What is needed: Locate the line that contains "ATOM 74 C CA" in the entries below, then repeat it and every following line through the line that contains "ATOM 103 C C", exactly, and no others.

--- Entries provided Enclosed Below ---

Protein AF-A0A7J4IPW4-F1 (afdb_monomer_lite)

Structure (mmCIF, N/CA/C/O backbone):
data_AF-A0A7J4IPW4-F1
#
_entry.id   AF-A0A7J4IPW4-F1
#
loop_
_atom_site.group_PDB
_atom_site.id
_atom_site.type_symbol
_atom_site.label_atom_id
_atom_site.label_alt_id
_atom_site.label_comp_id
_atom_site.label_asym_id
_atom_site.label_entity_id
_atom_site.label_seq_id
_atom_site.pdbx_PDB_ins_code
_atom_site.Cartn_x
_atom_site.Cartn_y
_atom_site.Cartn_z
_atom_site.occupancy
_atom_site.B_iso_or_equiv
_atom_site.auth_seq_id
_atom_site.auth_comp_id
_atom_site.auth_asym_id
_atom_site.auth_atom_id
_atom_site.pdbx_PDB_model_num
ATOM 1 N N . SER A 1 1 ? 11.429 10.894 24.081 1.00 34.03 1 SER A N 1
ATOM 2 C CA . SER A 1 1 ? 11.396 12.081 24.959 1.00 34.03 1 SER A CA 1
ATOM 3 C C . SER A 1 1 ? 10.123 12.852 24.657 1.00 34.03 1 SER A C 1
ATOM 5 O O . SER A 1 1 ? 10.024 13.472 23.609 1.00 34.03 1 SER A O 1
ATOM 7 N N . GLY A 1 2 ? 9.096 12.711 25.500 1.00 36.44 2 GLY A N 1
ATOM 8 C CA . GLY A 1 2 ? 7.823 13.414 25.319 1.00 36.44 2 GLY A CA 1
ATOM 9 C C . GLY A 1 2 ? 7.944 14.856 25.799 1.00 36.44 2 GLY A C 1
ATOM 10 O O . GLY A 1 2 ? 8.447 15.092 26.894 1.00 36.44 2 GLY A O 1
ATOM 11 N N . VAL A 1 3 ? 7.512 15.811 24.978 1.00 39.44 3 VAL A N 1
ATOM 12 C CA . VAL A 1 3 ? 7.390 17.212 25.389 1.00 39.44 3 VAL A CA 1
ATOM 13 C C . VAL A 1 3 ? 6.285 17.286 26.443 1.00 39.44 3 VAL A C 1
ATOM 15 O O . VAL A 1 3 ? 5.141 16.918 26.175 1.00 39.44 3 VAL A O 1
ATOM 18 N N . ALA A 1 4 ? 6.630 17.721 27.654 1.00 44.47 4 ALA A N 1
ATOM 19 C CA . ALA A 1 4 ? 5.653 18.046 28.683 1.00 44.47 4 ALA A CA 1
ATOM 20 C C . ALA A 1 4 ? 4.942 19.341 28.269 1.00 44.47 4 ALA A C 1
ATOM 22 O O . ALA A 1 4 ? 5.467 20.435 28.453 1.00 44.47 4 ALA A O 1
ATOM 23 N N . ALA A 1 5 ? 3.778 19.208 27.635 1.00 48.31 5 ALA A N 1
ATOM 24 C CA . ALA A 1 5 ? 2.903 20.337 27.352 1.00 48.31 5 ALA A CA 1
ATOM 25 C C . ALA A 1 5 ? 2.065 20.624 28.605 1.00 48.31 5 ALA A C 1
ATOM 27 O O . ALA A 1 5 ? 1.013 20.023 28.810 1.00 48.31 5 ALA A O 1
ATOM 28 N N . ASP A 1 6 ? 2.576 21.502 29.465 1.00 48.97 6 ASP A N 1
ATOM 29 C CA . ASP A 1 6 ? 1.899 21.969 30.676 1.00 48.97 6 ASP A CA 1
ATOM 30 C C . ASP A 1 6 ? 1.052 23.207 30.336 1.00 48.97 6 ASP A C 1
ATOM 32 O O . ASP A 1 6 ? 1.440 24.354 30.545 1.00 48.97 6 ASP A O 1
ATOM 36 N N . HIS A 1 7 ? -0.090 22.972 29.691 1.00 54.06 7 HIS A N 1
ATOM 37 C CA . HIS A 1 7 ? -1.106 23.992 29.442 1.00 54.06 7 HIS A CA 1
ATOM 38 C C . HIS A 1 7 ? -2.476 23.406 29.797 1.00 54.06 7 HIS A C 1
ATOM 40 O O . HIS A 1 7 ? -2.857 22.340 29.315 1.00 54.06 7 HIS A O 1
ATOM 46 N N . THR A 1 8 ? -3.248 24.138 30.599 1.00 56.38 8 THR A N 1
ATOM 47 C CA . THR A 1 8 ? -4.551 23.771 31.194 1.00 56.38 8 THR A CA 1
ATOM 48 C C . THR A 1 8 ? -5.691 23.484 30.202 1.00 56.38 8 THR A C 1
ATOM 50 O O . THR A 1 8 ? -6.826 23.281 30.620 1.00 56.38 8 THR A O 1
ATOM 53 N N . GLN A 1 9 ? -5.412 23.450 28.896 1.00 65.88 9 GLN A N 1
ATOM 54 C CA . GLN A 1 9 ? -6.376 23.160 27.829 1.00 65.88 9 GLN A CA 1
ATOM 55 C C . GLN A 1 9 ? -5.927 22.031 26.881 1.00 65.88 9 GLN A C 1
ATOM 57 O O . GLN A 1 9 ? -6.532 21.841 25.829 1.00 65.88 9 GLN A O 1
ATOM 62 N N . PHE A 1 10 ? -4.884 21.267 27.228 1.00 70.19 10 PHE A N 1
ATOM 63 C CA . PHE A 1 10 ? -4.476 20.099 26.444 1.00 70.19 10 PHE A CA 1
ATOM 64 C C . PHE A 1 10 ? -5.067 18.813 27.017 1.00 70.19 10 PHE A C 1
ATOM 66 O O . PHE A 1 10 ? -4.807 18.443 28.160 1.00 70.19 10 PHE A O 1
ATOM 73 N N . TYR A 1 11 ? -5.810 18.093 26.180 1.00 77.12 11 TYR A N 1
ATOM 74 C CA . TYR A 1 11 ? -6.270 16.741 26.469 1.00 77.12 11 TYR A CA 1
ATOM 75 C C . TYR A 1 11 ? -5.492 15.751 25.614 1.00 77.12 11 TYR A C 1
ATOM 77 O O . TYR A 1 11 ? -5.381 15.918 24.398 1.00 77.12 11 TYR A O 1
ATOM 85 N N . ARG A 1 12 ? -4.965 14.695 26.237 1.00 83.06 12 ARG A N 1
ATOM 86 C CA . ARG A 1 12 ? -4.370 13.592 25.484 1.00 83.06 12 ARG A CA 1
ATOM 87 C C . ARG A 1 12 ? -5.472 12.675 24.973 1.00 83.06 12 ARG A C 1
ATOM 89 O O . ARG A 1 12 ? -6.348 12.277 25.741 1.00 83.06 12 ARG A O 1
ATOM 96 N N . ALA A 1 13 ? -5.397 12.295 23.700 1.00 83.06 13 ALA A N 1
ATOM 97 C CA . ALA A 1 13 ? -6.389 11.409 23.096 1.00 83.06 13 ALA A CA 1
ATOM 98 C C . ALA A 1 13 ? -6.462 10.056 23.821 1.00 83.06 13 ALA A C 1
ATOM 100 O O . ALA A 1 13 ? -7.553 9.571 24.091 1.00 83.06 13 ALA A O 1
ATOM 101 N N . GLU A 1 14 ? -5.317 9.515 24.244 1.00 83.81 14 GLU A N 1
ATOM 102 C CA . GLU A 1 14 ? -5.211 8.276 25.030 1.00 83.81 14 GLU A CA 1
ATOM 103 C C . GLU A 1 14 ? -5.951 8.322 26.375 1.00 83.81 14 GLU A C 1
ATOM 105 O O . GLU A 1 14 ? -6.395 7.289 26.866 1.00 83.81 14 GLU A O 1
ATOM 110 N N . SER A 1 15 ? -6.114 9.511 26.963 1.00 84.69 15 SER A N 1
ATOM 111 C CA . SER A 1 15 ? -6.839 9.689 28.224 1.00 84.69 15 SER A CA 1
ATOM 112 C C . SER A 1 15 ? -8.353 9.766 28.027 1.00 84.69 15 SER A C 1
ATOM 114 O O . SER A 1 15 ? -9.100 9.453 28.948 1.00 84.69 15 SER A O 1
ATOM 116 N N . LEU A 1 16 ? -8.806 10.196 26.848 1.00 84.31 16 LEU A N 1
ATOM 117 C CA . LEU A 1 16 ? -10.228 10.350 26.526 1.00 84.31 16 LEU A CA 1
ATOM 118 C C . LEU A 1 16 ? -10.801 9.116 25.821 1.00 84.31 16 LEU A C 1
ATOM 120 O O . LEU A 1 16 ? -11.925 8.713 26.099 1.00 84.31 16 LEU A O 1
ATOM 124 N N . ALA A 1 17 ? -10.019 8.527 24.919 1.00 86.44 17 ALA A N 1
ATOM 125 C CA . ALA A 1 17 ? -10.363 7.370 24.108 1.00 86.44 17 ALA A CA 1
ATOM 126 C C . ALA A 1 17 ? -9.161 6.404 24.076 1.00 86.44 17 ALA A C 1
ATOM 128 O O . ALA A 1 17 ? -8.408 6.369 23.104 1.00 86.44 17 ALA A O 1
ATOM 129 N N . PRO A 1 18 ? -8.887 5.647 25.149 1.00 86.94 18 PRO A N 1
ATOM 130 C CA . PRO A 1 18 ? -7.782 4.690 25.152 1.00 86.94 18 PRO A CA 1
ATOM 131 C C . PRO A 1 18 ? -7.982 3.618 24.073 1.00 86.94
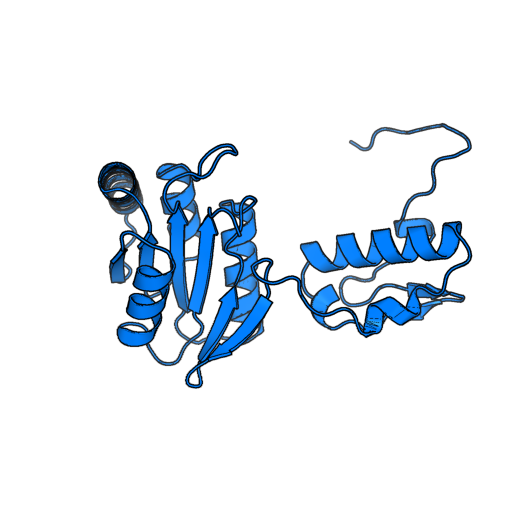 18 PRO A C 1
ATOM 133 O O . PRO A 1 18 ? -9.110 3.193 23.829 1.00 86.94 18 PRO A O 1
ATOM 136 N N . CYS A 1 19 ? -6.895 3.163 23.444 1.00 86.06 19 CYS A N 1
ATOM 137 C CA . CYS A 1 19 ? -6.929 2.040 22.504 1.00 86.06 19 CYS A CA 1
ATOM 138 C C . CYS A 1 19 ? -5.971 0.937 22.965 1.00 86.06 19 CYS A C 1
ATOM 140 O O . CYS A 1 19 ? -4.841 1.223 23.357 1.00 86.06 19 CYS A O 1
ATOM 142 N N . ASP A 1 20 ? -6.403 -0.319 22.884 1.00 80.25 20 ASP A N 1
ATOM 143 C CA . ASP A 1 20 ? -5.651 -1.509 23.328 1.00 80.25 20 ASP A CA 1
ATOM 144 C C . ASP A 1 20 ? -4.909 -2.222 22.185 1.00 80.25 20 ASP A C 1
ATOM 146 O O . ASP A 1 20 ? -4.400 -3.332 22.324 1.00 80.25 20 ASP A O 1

--- End of Enclosed Entries provided ---

Output of the task:
ATOM 74 C CA . TYR A 1 11 ? -6.270 16.741 26.469 1.00 77.12 11 TYR A CA 1
ATOM 75 C C . TYR A 1 11 ? -5.492 15.751 25.614 1.00 77.12 11 TYR A C 1
ATOM 77 O O . TYR A 1 11 ? -5.381 15.918 24.398 1.00 77.12 11 TYR A O 1
ATOM 85 N N . ARG A 1 12 ? -4.965 14.695 26.237 1.00 83.06 12 ARG A N 1
ATOM 86 C CA . ARG A 1 12 ? -4.370 13.592 25.484 1.00 83.06 12 ARG A CA 1
ATOM 87 C C . ARG A 1 12 ? -5.472 12.675 24.973 1.00 83.06 12 ARG A C 1
ATOM 89 O O . ARG A 1 12 ? -6.348 12.277 25.741 1.00 83.06 12 ARG A O 1
ATOM 96 N N . ALA A 1 13 ? -5.397 12.295 23.700 1.00 83.06 13 ALA A N 1
ATOM 97 C CA . ALA A 1 13 ? -6.389 11.409 23.096 1.00 83.06 13 ALA A CA 1
ATOM 98 C C . ALA A 1 13 ? -6.462 10.056 23.821 1.00 83.06 13 ALA A C 1
ATOM 100 O O . ALA A 1 13 ? -7.553 9.571 24.091 1.00 83.06 13 ALA A O 1
ATOM 101 N N . GLU A 1 14 ? -5.317 9.515 24.244 1.00 83.81 14 GLU A N 1
ATOM 102 C CA . GLU A 1 14 ? -5.211 8.276 25.030 1.00 83.81 14 GLU A CA 1
ATOM 103 C C . GLU A 1 14 ? -5.951 8.322 26.375 1.00 83.81 14 GLU A C 1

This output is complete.